The goal is to tell whether the agents are working efficiently without opening a console.
What should change
From the graph on the TV we expect three changes.
First — the terminal won't have to be opened every fifteen minutes. Right now checks are manual: the git log, Coworker statistics, the list of recent commits. With the graph on the screen a quick look is enough — the task-closing pace is visible at once.
Second — stalls should surface sooner. The graph shows not only what the agents did but also what they didn't. A branch that hasn't grown for more than a day is worth a closer look.
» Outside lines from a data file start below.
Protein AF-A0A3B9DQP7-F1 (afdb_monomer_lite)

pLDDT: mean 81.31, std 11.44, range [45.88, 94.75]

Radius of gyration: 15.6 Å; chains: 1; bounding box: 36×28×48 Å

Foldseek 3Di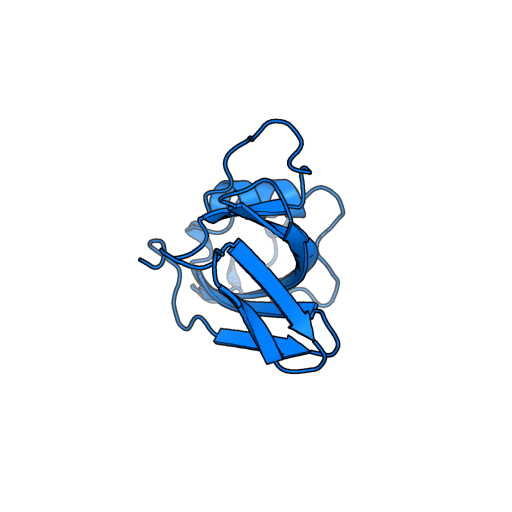:
DQDPQWADWDWWFAQFKIKTKIKGAPVLQPDDPPPPVCPVVDDRIWIKIWMFGWDDDDQFKIKGQTPFIDIPVDPDTRDDPSQLVRVVSSPADDDVPADSNIRMDTDPPQFRDWTGHHTDIDTDGDD

Sequence (127 aa):
MVPDGVADVEVEFNDGDVALTARVLVEAFPGLPSLDGILDFLPDTVSVTIEGHLAPLDEDAIALVVHGVYASFIPVPLPDGMTPKILMALGRRSWPGLPEDALSFALPDGVGSAHVLRDRLILIRDG

Secondary structure (DSSP, 8-state):
-PPTTEEEEEEEEETTEEEEEEEEEGGGS---TT-TTTGGGS-SEEEEEEEEEEEE-SSSEEEEEEEEEEETT-SSPPPTTHHHHHHHHTT----TT--TTEEEEEPPTTEEEEEEETTEEEEEE--

Structure (mmCIF, N/CA/C/O backbone):
data_AF-A0A3B9DQP7-F1
#
_entry.id   AF-A0A3B9DQP7-F1
#
loop_
_atom_site.group_PDB
_atom_site.id
_atom_site.type_symbol
_atom_site.label_atom_id
_atom_site.label_alt_id
_atom_site.label_comp_id
_atom_site.label_asym_id
_atom_site.label_entity_id
_atom_site.label_seq_id
_atom_site.pdbx_PDB_ins_code
_atom_site.Cartn_x
_atom_site.Cartn_y
_atom_site.Cartn_z
_atom_site.occupancy
_atom_site.B_iso_or_equiv
_atom_site.auth_seq_id
_atom_site.auth_comp_id
_atom_site.auth_asym_id
_atom_site.auth_atom_id
_atom_site.pdbx_PDB_model_num
ATOM 1 N N . MET A 1 1 ? 0.531 -15.025 -0.580 1.00 57.38 1 MET A N 1
ATOM 2 C CA . MET A 1 1 ? -0.218 -15.431 0.628 1.00 57.38 1 MET A CA 1
ATOM 3 C C . MET A 1 1 ? -0.477 -14.167 1.419 1.00 57.38 1 MET A C 1
ATOM 5 O O . MET A 1 1 ? 0.465 -13.409 1.603 1.00 57.38 1 MET A O 1
ATOM 9 N N . VAL A 1 2 ? -1.735 -13.896 1.759 1.00 66.94 2 VAL A N 1
ATOM 10 C CA . VAL A 1 2 ? -2.115 -12.710 2.540 1.00 66.94 2 VAL A CA 1
ATOM 11 C C . VAL A 1 2 ? -1.721 -12.957 4.005 1.00 66.94 2 VAL A C 1
ATOM 13 O O . VAL A 1 2 ? -1.909 -14.090 4.454 1.00 66.94 2 VAL A O 1
ATOM 16 N N . PRO A 1 3 ? -1.120 -11.983 4.719 1.00 68.94 3 PRO A N 1
ATOM 17 C CA . PRO A 1 3 ? -0.745 -12.158 6.123 1.00 68.94 3 PRO A CA 1
ATOM 18 C C . PRO A 1 3 ? -1.943 -12.490 7.021 1.00 68.94 3 PRO A C 1
ATOM 20 O O . PRO A 1 3 ? -3.061 -12.045 6.757 1.00 68.94 3 PRO A O 1
ATOM 23 N N . ASP A 1 4 ? -1.699 -13.226 8.108 1.00 73.50 4 ASP A N 1
ATOM 24 C CA . ASP A 1 4 ? -2.724 -13.477 9.125 1.00 73.50 4 ASP A CA 1
ATOM 25 C C . ASP A 1 4 ? -3.252 -12.151 9.692 1.00 73.50 4 ASP A C 1
ATOM 27 O O . ASP A 1 4 ? -2.497 -11.208 9.934 1.00 73.50 4 ASP A O 1
ATOM 31 N N . GLY A 1 5 ? -4.570 -12.075 9.883 1.00 75.19 5 GLY A N 1
ATOM 32 C CA . GLY A 1 5 ? -5.240 -10.856 10.334 1.00 75.19 5 GLY A CA 1
ATOM 33 C C . GLY A 1 5 ? -5.477 -9.806 9.249 1.00 75.19 5 GLY A C 1
ATOM 34 O O . GLY A 1 5 ? -5.962 -8.727 9.582 1.00 75.19 5 GLY A O 1
ATOM 35 N N . VAL A 1 6 ? -5.189 -10.113 7.977 1.00 79.75 6 VAL A N 1
ATOM 36 C CA . VAL A 1 6 ? -5.519 -9.280 6.813 1.00 79.75 6 VAL A CA 1
ATOM 37 C C . VAL A 1 6 ? -6.534 -10.005 5.920 1.00 79.75 6 VAL A C 1
ATOM 39 O O . VAL A 1 6 ? -6.352 -11.167 5.563 1.00 79.75 6 VAL A O 1
ATOM 42 N N . ALA A 1 7 ? -7.613 -9.321 5.546 1.00 85.62 7 ALA A N 1
ATOM 43 C CA . ALA A 1 7 ? -8.686 -9.833 4.694 1.00 85.62 7 ALA A CA 1
ATOM 44 C C . ALA A 1 7 ? -9.163 -8.762 3.701 1.00 85.62 7 ALA A C 1
ATOM 46 O O . ALA A 1 7 ? -8.793 -7.597 3.823 1.00 85.62 7 ALA A O 1
ATOM 47 N N . ASP A 1 8 ? -9.994 -9.163 2.734 1.00 88.75 8 ASP A N 1
ATOM 48 C CA . ASP A 1 8 ? -10.641 -8.264 1.766 1.00 88.75 8 ASP A CA 1
ATOM 49 C C . ASP A 1 8 ? -9.650 -7.302 1.079 1.00 88.75 8 ASP A C 1
ATOM 51 O O . ASP A 1 8 ? -9.863 -6.094 1.041 1.00 88.75 8 ASP A O 1
ATOM 55 N N . VAL A 1 9 ? -8.525 -7.843 0.590 1.00 86.56 9 VAL A N 1
ATOM 56 C CA . VAL A 1 9 ? -7.492 -7.046 -0.087 1.00 86.56 9 VAL A CA 1
ATOM 57 C C . VAL A 1 9 ? -7.986 -6.623 -1.468 1.00 86.56 9 VAL A C 1
ATOM 59 O O . VAL A 1 9 ? -8.274 -7.469 -2.316 1.00 86.56 9 VAL A O 1
ATOM 62 N N . GLU A 1 10 ? -8.013 -5.320 -1.699 1.00 92.06 10 GLU A N 1
ATOM 63 C CA . GLU A 1 10 ? -8.351 -4.674 -2.959 1.00 92.06 10 GLU A CA 1
ATOM 64 C C . GLU A 1 10 ? -7.169 -3.833 -3.446 1.00 92.06 10 GLU A C 1
ATOM 66 O O . GLU A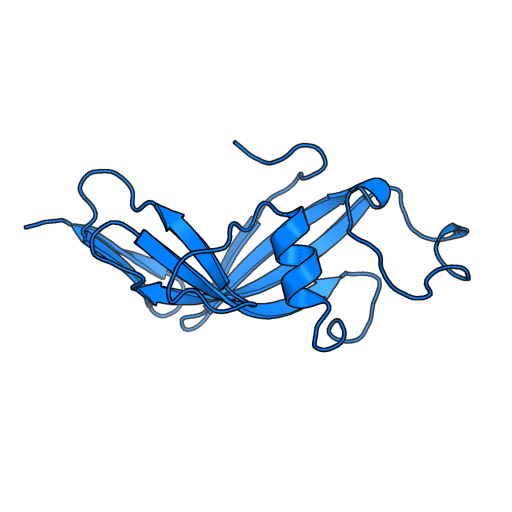 1 10 ? -6.455 -3.209 -2.656 1.00 92.06 10 GLU A O 1
ATOM 71 N N . VAL A 1 11 ? -6.940 -3.858 -4.759 1.00 91.81 11 VAL A N 1
ATOM 72 C CA . VAL A 1 11 ? -5.853 -3.129 -5.415 1.00 91.81 11 VAL A CA 1
ATOM 73 C C . VAL A 1 11 ? -6.451 -2.278 -6.519 1.00 91.81 11 VAL A C 1
ATOM 75 O O . VAL A 1 11 ? -7.045 -2.810 -7.457 1.00 91.81 11 VAL A O 1
ATOM 78 N N . GLU A 1 12 ? -6.245 -0.972 -6.426 1.00 94.75 12 GLU A N 1
ATOM 79 C CA . GLU A 1 12 ? -6.650 -0.008 -7.441 1.00 94.75 12 GLU A CA 1
ATOM 80 C C . GLU A 1 12 ? -5.434 0.736 -7.993 1.00 94.75 12 GLU A C 1
ATOM 82 O O . GLU A 1 12 ? -4.439 0.951 -7.298 1.00 94.75 12 GLU A O 1
ATOM 87 N N . PHE A 1 13 ? -5.527 1.141 -9.258 1.00 94.12 13 PHE A N 1
ATOM 88 C CA . PHE A 1 13 ? -4.511 1.931 -9.943 1.00 94.12 13 PHE A CA 1
ATOM 89 C C . PHE A 1 13 ? -5.134 3.253 -10.368 1.00 94.12 13 PHE A C 1
ATOM 91 O O . PHE A 1 13 ? -6.137 3.248 -11.081 1.00 94.12 13 PHE A O 1
ATOM 98 N N . ASN A 1 14 ? -4.543 4.368 -9.950 1.00 89.88 14 ASN A N 1
ATOM 99 C CA . ASN A 1 14 ? -5.111 5.696 -10.145 1.00 89.88 14 ASN A CA 1
ATOM 100 C C . ASN A 1 14 ? -4.014 6.684 -10.544 1.00 89.88 14 ASN A C 1
ATOM 102 O O . ASN A 1 14 ? -3.159 7.020 -9.742 1.00 89.88 14 ASN A O 1
ATOM 106 N N . ASP A 1 15 ? -4.044 7.145 -11.793 1.00 87.38 15 ASP A N 1
ATOM 107 C CA . ASP A 1 15 ? -3.134 8.162 -12.347 1.00 87.38 15 ASP A CA 1
ATOM 108 C C . ASP A 1 15 ? -1.629 7.957 -12.052 1.00 87.38 15 ASP A C 1
ATOM 110 O O . ASP A 1 15 ? -0.884 8.909 -11.847 1.00 87.38 15 ASP A O 1
ATOM 114 N N . GLY A 1 16 ? -1.160 6.704 -12.073 1.00 88.19 16 GLY A N 1
ATOM 115 C CA . GLY A 1 16 ? 0.238 6.363 -11.760 1.00 88.19 16 GLY A CA 1
ATOM 116 C C . GLY A 1 16 ? 0.488 5.915 -10.315 1.00 88.19 16 GLY A C 1
ATOM 117 O O . GLY A 1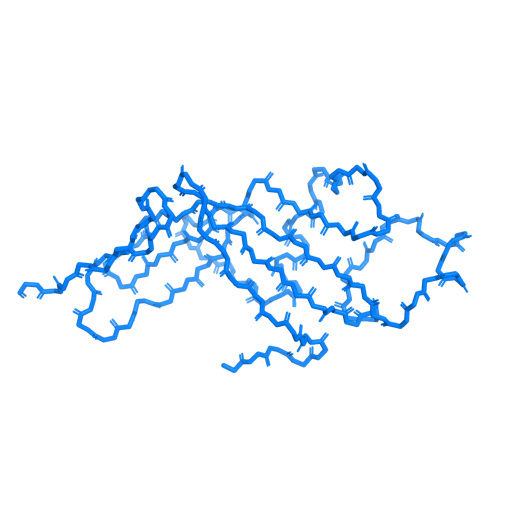 16 ? 1.558 5.373 -10.035 1.00 88.19 16 GLY A O 1
ATOM 118 N N . ASP A 1 17 ? -0.509 6.043 -9.444 1.00 93.06 17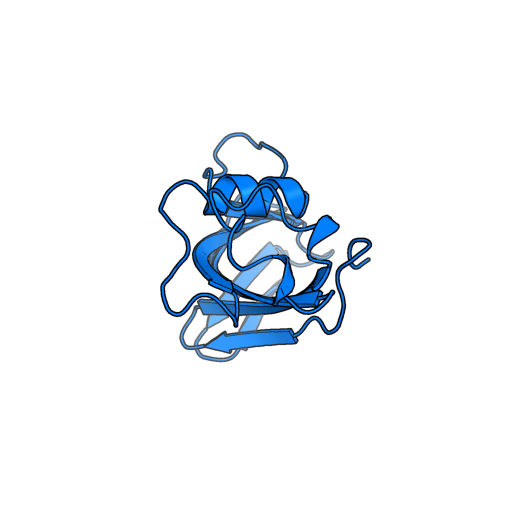 ASP A N 1
ATOM 119 C CA . ASP A 1 17 ? -0.471 5.553 -8.071 1.00 93.06 17 ASP A CA 1
ATOM 120 C C . ASP A 1 17 ? -1.161 4.189 -7.932 1.00 93.06 17 ASP A C 1
ATOM 122 O O . ASP A 1 17 ? -1.976 3.759 -8.755 1.00 93.06 17 ASP A O 1
ATOM 126 N N . VAL A 1 18 ? -0.810 3.500 -6.853 1.00 93.81 18 VAL A N 1
ATOM 127 C CA . VAL A 1 18 ? -1.400 2.260 -6.366 1.00 93.81 18 VAL A CA 1
ATOM 128 C C . VAL A 1 18 ? -2.083 2.561 -5.039 1.00 93.81 18 VAL A C 1
ATOM 130 O O . VAL A 1 18 ? -1.446 3.064 -4.113 1.00 93.81 18 VAL A O 1
ATOM 133 N N . ALA A 1 19 ? -3.352 2.182 -4.926 1.00 93.56 19 ALA A N 1
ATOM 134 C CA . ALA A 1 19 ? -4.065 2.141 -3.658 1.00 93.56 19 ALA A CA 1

Say an agent loops on a heavy migration epic because of a network failure at a model provider: without visualization that comes out two or three days later, but on the graph — the same day.
Third — intervention should be rarer. It sounds backwards, but it is precisely a constantly visible graph that removes the urge to step in. When you can see the agents working — the graph grows, the metrics climb, tasks close — there's no reason to intervene. Right now the agents' work has to be judged by feel, which makes you check one more time than needed; the screen takes that anxiety away.
Why a TV specifically
The objection is obvious: why a TV, if the same dashboard opens on a laptop or a phone? The difference is between "have to open" and "already in view."
A dashboard you have to open demands a decision: check now or later. Usually later. And "later" never arrives for a busy person until something breaks. A dashboard you have to reach for gets opened once a day at best — that is, almost never.
An app on the TV works differently — it just glows in the corner of the room. No decision to "go look" is needed; the eye falls on the graph on the way past. That's why stalls should be caught in hours, not days: there's nothing to remember to check — a frozen picture catches the eye on its own.
It isn't an alert system that yanks at you over every little thing, and it isn't a report you have to open and read. More of a background: calm while things go well, and noticeable when they don't.
What's next
Agent autonomy isn't the finish line but the start. The agents can already be trusted with writing code, migrating databases, deploying to servers. But for the system to stay under control without direct intervention, it needs transparency — which is what the whole screen idea is about. The reins are released, but the work still has to be watched. The next step is set: build the dashboard into a native TV app and check whether the graph really does catch stalls in hours, not days.